Drugiej kawie (nawet w czasie stanu wojennego!) w Rektoracie towarzyszył koniak. Zygmunt Bosiakowski był człowiekiem bardzo dowcipnym i nasze rozmowy zawsze kończyły się moją prośbą: Magnificencjo, proszę opowiedzieć mi na drogę jakiś dowcip polityczny – a miał ich bardzo pokaźny zasób. Pozostaliśmy przyjaciółmi przez wiele lat, gościłem go w naszym regionie Dolnego Renu.
– PROF. HANS-JOACHIM PAFFENHOLZ
Pan Rektor Zygmunt Bosiakowski miał duże doświadczenie.
Był osobą uniwersalną. Można było z nim porozmawiać na każdy temat. Miał dużą skłonność do współpracy. Za wszelką cenę unikał konfliktów. Pomagał innym.

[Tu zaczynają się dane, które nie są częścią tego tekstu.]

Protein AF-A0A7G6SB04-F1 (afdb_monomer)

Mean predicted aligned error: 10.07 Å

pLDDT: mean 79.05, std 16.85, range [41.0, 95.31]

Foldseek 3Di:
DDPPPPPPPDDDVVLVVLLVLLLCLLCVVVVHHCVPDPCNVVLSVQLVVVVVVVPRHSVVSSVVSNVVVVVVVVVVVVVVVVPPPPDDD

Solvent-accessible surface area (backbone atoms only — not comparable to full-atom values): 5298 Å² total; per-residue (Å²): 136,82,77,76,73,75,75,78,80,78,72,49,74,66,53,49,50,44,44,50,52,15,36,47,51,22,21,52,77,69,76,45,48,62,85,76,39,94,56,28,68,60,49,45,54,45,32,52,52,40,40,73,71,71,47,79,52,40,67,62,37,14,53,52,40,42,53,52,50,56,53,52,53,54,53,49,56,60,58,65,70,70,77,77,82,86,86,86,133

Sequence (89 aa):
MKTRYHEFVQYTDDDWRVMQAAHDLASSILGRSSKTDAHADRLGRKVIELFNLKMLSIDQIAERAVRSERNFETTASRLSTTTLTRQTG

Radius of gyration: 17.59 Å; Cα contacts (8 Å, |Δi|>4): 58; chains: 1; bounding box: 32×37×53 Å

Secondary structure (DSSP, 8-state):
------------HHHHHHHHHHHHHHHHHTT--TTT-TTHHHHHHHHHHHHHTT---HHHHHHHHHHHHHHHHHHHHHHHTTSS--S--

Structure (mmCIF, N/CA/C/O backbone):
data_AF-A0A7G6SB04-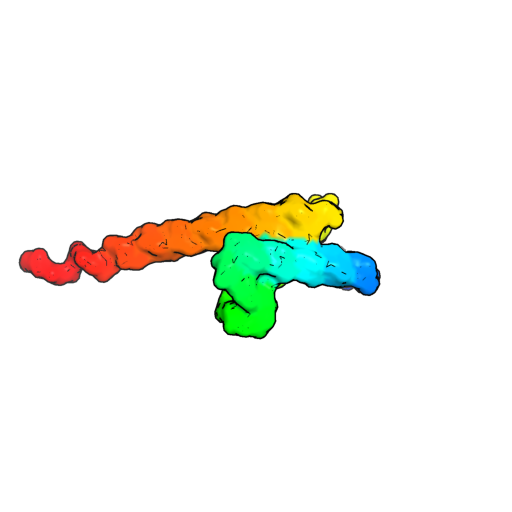F1
#
_entry.id   AF-A0A7G6SB04-F1
#
loop_
_atom_site.group_PDB
_atom_site.id
_atom_site.type_symbol
_atom_site.label_atom_id
_atom_site.label_alt_id
_atom_site.label_comp_id
_atom_site.label_asym_id
_atom_site.label_entity_id
_atom_site.label_seq_id
_atom_site.pdbx_PDB_ins_code
_atom_site.Cartn_x
_atom_site.Cartn_y
_atom_site.Cartn_z
_atom_site.occupancy
_atom_site.B_iso_or_equiv
_atom_site.auth_seq_id
_atom_site.auth_comp_id
_atom_site.auth_asym_id
_atom_site.auth_atom_id
_atom_site.pdbx_PDB_model_num
ATOM 1 N N . MET A 1 1 ? 7.724 30.851 -20.026 1.00 43.59 1 MET A N 1
ATOM 2 C CA . MET A 1 1 ? 6.820 30.045 -19.175 1.00 43.59 1 MET A CA 1
ATOM 3 C C . MET A 1 1 ? 6.936 28.586 -19.595 1.00 43.59 1 MET A C 1
ATOM 5 O O . MET A 1 1 ? 6.464 28.250 -20.668 1.00 43.59 1 MET A O 1
ATOM 9 N N . LYS A 1 2 ? 7.619 27.732 -18.820 1.00 41.00 2 LYS A N 1
ATOM 10 C CA . LYS A 1 2 ? 7.576 26.276 -19.030 1.00 41.00 2 LYS A CA 1
ATOM 11 C C . LYS A 1 2 ? 6.439 25.734 -18.172 1.00 41.00 2 LYS A C 1
ATOM 13 O O . LYS A 1 2 ? 6.606 25.578 -16.965 1.00 41.00 2 LYS A O 1
ATOM 18 N N . THR A 1 3 ? 5.280 25.507 -18.775 1.00 47.12 3 THR A N 1
ATOM 19 C CA . THR A 1 3 ? 4.263 24.619 -18.214 1.00 47.12 3 THR A CA 1
ATOM 20 C C . THR A 1 3 ? 4.943 23.271 -17.994 1.00 47.12 3 THR A C 1
ATOM 22 O O . THR A 1 3 ? 5.365 22.624 -18.950 1.00 47.12 3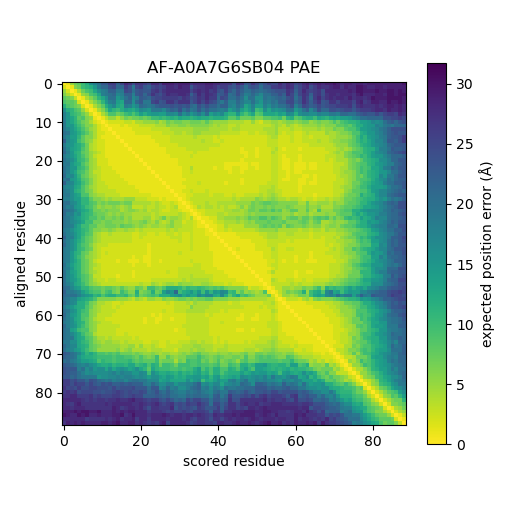 THR A O 1
ATOM 25 N N . ARG A 1 4 ? 5.161 22.891 -16.727 1.00 52.91 4 ARG A N 1
ATOM 26 C CA . ARG A 1 4 ? 5.573 21.528 -16.384 1.00 52.91 4 ARG A CA 1
ATOM 27 C C . ARG A 1 4 ? 4.447 20.630 -16.868 1.00 52.91 4 ARG A C 1
ATOM 29 O O . ARG A 1 4 ? 3.395 20.584 -16.235 1.00 52.91 4 ARG A O 1
ATOM 36 N N . TYR A 1 5 ? 4.649 19.974 -18.002 1.00 45.94 5 TYR A N 1
ATOM 37 C CA . TYR A 1 5 ? 3.886 18.786 -18.326 1.00 45.94 5 TYR A CA 1
ATOM 38 C C . TYR A 1 5 ? 4.038 17.875 -17.110 1.00 45.94 5 TYR A C 1
ATOM 40 O O . TYR A 1 5 ? 5.157 17.513 -16.749 1.00 45.94 5 TYR A O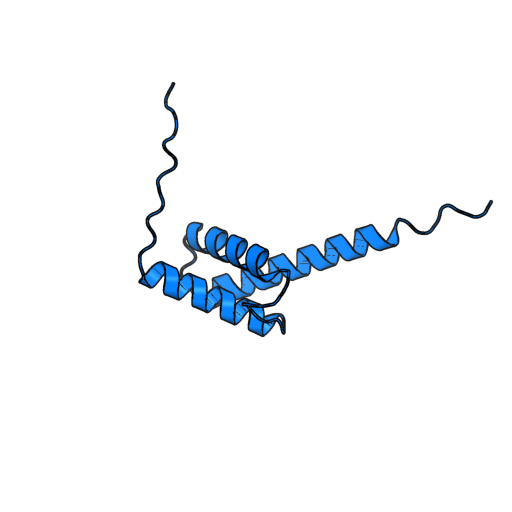 1
ATOM 48 N N . HIS A 1 6 ? 2.935 17.635 -16.402 1.00 53.34 6 HIS A N 1
ATOM 49 C CA . HIS A 1 6 ? 2.852 16.509 -15.487 1.00 53.34 6 HIS A CA 1
ATOM 50 C C . HIS A 1 6 ? 3.254 15.317 -16.353 1.00 53.34 6 HIS A C 1
ATOM 52 O O . HIS A 1 6 ? 2.546 15.013 -17.314 1.00 53.34 6 HIS A O 1
ATOM 58 N N . GLU A 1 7 ? 4.435 14.744 -16.119 1.00 56.53 7 GLU A N 1
ATOM 59 C CA . GLU A 1 7 ? 4.773 13.445 -16.687 1.00 56.53 7 GLU A CA 1
ATOM 60 C C . GLU A 1 7 ? 3.572 12.551 -16.397 1.00 56.53 7 GLU A C 1
ATOM 62 O O . GLU A 1 7 ? 3.216 12.344 -15.234 1.00 56.53 7 GLU A O 1
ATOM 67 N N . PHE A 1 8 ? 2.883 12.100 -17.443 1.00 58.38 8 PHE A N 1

– PROREKTOR PROF. WOJCIECH WRZOSEK
Miałem zaszczyt i przyjemność pracować z Panem Rektorem Bosiakowskim w latach 1984–1990 i wspominam dziś go jako mądrego ciepłego człowieka i dobrego gospodarza, który podjął ogromny wysiłek w zapewnienie społeczności akademickiej godnych warunków studiowania, nauczania i pracy. Pozostawię w pamięci również nasze rozmowy w jego gabinecie i w jego prywatnym mieszkaniu w budynku profesorskim okraszane anegdotami i dowcipami, gdzie paląc papierosy (papieros i srebrna papierośnica, jego nieodłączny atrybut), rozmawialiśmy o życiu, uczelni i przyszłości.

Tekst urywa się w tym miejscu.